The rapid adoption of AI-powered code generation has created a new problem for engineering teams: software ships faster than ever, but keeping it running in production remains a slow, manual grind. Resolve AI, the production-operations startup backed by Greylock and Lightspeed Venture Partners, is rolling out an expanded platform designed to close that gap.
The company announced a major update that introduces always-on background agents, a redesigned investigation architecture and a shared workspace where engineers and AI agents collaborate on live incidents in real time. The centerpiece is a multi-agent investigation system developed by Resolve AI's in-house research lab.
Instead of deploying a single agent to diagnose a production failure — like one engineer pulling an on-call shift — the platform now dispatches a coordinated team of specialized agents. These agents pursue multiple hypotheses in parallel, independently verify each other's conclusions and construct complete causal chains from root cause to symptom.

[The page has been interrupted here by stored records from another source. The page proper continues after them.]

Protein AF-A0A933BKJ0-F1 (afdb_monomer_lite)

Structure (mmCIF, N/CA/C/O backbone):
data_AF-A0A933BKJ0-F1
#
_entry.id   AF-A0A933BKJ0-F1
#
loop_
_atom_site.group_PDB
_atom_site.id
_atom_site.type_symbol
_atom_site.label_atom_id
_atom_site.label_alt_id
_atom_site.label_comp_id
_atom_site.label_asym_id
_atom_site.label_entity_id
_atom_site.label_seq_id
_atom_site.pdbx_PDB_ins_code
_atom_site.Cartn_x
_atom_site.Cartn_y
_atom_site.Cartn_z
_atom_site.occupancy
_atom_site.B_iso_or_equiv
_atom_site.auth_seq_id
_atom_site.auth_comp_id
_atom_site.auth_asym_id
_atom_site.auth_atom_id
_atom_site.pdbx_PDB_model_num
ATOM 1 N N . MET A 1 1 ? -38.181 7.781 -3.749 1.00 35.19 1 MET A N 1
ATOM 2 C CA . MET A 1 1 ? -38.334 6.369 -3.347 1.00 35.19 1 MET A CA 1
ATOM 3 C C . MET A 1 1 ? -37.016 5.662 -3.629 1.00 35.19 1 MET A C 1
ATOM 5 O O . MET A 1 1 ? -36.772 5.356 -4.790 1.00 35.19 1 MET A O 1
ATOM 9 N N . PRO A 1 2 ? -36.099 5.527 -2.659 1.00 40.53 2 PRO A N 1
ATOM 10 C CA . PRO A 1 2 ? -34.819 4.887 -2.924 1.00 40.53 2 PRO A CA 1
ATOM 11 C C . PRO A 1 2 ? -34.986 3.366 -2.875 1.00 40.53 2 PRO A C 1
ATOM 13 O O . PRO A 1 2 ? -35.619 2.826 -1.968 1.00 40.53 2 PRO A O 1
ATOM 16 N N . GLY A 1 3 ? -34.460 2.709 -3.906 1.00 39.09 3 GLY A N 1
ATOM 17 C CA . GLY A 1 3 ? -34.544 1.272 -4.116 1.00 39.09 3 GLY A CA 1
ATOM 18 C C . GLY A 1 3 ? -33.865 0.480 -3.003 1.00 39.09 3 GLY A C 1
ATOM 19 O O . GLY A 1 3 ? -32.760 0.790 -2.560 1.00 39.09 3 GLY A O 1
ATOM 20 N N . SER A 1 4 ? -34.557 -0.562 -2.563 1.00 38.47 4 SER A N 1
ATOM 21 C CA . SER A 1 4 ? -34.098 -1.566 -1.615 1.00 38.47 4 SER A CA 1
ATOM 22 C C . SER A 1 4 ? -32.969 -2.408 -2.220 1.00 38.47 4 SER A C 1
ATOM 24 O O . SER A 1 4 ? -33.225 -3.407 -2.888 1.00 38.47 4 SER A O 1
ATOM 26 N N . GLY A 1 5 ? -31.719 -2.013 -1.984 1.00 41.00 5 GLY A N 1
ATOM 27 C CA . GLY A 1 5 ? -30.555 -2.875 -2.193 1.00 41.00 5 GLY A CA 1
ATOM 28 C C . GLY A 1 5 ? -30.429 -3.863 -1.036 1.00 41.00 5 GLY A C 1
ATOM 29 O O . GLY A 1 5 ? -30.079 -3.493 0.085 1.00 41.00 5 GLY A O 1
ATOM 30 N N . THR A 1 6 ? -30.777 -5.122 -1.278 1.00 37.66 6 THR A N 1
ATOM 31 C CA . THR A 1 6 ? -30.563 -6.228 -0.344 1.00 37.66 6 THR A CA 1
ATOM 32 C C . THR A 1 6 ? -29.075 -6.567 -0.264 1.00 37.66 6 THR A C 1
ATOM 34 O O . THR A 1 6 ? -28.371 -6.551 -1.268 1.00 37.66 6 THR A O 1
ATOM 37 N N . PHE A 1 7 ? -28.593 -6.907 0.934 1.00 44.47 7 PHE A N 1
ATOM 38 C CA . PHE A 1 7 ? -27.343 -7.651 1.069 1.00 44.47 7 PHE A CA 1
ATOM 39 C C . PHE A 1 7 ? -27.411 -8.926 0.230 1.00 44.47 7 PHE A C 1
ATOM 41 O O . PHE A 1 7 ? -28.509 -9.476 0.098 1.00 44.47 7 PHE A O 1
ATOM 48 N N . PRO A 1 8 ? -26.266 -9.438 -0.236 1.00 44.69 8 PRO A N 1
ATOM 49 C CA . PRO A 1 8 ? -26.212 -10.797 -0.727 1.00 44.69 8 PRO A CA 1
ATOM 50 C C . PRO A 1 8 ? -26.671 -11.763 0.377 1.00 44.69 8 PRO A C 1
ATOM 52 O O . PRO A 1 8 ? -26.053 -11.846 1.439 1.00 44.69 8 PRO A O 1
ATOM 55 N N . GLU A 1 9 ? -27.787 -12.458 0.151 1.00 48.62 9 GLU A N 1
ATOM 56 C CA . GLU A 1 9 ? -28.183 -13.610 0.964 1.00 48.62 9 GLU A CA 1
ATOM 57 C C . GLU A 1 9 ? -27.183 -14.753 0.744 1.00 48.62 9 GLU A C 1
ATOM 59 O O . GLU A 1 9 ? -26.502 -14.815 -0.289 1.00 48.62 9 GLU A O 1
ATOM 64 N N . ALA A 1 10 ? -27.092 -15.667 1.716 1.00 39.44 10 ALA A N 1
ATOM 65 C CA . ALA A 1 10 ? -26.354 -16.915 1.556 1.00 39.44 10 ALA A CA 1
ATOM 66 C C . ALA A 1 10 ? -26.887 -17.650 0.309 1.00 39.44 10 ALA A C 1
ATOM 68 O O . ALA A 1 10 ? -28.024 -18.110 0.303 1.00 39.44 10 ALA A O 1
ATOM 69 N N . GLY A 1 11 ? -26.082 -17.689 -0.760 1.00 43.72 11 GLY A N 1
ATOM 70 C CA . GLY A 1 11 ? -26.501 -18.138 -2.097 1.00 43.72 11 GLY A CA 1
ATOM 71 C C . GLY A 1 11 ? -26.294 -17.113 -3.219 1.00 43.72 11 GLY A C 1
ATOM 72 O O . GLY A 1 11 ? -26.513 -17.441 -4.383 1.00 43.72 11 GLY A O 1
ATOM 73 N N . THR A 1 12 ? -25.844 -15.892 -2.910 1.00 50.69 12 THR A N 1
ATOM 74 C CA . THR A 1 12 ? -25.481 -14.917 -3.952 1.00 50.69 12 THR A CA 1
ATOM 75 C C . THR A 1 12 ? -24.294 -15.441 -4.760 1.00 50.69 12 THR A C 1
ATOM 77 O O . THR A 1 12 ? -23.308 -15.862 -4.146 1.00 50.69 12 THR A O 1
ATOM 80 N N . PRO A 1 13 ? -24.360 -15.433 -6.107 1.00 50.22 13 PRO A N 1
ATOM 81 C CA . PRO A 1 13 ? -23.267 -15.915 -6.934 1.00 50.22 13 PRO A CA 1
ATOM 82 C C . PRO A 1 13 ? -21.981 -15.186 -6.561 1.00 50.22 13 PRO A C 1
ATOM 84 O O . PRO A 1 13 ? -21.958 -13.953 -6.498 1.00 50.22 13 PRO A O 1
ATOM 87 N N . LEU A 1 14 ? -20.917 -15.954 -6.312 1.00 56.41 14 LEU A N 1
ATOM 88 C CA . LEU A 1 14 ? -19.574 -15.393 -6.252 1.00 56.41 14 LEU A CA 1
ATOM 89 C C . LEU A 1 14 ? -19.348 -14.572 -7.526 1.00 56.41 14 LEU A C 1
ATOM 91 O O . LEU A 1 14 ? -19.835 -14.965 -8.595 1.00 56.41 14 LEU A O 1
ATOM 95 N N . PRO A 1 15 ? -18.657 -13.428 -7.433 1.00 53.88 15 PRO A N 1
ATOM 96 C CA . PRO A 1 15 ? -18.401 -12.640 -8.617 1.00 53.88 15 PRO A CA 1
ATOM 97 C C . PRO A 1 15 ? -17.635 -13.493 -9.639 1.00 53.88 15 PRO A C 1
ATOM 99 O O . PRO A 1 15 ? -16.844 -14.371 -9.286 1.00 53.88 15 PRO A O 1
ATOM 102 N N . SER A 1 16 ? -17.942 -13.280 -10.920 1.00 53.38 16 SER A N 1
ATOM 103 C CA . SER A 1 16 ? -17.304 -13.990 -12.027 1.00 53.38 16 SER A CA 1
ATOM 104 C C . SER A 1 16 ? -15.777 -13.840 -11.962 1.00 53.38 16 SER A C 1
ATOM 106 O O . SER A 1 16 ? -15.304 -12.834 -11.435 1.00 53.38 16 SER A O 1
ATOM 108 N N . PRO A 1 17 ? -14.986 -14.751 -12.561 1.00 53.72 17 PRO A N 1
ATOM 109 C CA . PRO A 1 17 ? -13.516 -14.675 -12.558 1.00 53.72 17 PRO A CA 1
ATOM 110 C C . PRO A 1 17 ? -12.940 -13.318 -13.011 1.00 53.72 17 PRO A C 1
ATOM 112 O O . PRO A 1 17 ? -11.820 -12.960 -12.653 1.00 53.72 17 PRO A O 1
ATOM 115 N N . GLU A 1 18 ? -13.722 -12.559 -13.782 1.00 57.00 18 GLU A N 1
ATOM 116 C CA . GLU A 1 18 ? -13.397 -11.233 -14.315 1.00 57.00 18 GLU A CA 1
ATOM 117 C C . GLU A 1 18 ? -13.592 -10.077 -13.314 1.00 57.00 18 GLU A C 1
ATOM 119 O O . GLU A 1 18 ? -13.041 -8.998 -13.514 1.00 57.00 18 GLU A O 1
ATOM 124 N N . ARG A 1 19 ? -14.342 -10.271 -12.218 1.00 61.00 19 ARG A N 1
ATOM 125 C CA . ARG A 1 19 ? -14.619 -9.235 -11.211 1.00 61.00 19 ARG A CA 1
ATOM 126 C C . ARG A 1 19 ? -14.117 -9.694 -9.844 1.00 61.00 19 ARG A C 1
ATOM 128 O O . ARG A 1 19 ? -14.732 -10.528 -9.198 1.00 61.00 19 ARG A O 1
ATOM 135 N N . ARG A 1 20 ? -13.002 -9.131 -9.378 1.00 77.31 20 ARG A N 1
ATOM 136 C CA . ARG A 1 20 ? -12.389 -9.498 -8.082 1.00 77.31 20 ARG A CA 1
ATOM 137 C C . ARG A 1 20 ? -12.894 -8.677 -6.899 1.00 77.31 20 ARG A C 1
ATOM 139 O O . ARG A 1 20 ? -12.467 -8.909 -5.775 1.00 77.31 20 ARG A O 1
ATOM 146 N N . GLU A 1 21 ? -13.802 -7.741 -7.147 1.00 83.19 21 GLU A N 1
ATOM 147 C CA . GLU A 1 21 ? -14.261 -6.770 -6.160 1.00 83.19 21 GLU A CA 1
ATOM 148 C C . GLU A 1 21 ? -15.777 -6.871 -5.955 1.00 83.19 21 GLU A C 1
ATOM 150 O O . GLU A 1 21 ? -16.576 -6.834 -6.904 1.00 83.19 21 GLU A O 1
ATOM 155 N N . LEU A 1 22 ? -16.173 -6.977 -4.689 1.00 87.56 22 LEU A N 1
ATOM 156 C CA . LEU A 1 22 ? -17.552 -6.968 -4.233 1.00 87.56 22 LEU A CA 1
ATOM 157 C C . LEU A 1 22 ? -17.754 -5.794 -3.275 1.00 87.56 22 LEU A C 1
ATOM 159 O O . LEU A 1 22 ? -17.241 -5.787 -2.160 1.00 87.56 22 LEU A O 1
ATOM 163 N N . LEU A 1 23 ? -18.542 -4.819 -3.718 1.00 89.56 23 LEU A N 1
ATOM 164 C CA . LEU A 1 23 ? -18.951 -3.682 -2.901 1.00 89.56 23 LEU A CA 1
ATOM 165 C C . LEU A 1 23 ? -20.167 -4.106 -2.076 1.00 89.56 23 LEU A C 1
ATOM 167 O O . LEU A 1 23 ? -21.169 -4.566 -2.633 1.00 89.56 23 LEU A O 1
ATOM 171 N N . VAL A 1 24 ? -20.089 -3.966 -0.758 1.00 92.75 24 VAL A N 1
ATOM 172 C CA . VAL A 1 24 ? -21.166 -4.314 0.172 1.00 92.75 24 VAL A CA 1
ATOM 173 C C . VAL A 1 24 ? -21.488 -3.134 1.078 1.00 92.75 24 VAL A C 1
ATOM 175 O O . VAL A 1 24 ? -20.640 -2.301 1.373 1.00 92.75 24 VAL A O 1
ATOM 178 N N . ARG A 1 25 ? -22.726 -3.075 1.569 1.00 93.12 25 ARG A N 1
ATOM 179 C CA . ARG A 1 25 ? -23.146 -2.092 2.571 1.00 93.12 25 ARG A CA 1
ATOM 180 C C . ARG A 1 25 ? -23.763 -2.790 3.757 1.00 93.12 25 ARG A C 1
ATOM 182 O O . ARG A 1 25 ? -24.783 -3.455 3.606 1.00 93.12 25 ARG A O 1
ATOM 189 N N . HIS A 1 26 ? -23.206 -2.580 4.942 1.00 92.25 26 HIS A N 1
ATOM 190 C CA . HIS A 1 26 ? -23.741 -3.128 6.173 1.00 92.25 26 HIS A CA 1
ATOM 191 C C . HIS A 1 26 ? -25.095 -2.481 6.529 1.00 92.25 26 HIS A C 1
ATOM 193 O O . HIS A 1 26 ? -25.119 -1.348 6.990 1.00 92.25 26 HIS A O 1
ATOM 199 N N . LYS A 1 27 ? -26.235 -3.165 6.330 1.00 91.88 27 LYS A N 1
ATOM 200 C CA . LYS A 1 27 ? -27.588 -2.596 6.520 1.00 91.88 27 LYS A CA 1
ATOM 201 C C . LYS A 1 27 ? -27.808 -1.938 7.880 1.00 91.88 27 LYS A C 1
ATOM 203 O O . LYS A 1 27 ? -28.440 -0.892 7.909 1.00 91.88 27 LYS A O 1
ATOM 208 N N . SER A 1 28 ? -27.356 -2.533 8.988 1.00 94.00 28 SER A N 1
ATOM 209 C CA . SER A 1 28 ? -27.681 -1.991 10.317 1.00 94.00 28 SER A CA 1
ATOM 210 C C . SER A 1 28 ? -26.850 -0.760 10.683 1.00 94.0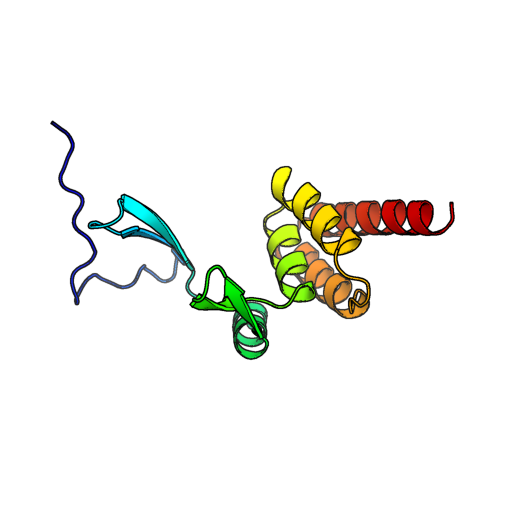0 28 SER A C 1
ATOM 212 O O . SER A 1 28 ? -27.380 0.135 11.331 1.00 94.00 28 SER A O 1
ATOM 214 N N . SER A 1 29 ? -25.584 -0.675 10.251 1.00 93.69 29 SER A N 1
ATOM 215 C CA . SER A 1 29 ? -24.740 0.509 10.500 1.00 93.69 29 SER A CA 1
ATOM 216 C C . SER A 1 29 ? -24.698 1.507 9.340 1.00 93.69 29 SER A C 1
ATOM 218 O O . SER A 1 29 ? -24.224 2.623 9.518 1.00 93.69 29 SER A O 1
ATOM 220 N N . GLY A 1 30 ? -25.146 1.117 8.147 1.00 94.06 30 GLY A N 1
ATOM 221 C CA . GLY A 1 30 ? -25.037 1.901 6.917 1.00 94.06 30 GLY A CA 1
ATOM 222 C C . GLY A 1 30 ? -23.622 2.007 6.333 1.00 94.06 30 GLY A C 1
ATOM 223 O O . GLY A 1 30 ? -23.444 2.748 5.372 1.00 94.06 30 GLY A O 1
ATOM 224 N N . ILE A 1 31 ? -22.631 1.299 6.890 1.00 93.06 31 ILE A N 1
ATOM 225 C CA . ILE A 1 31 ? -21.218 1.393 6.484 1.00 93.06 31 ILE A CA 1
ATOM 226 C C . ILE A 1 31 ? -20.983 0.636 5.174 1.00 93.06 31 ILE A C 1
ATOM 228 O O . ILE A 1 31 ? -21.343 -0.537 5.071 1.00 93.06 31 ILE A O 1
ATOM 232 N N . ASP A 1 32 ? -20.348 1.290 4.203 1.00 94.56 32 ASP A N 1
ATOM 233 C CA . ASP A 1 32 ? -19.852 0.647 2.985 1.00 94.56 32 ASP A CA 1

Accuracy gains from agent teamwork
Resolve AI CEO and co-founder Spiros Xanthos said the new architecture delivers more than a twofold improvement in root cause accuracy on internal benchmarks compared to earlier versions. He described the shift as moving from one agent working alone to a team of agents collaborating like human engineers debugging an issue together.
The accuracy claim comes from internal evaluations built to mirror real-world complexity at enterprise customers such as Coinbase, Salesforce, DoorDash and Zscaler. Xanthos acknowledged the benchmarks are not third-party audited but said they represent hundreds of difficult cases similar to what those companies encounter daily.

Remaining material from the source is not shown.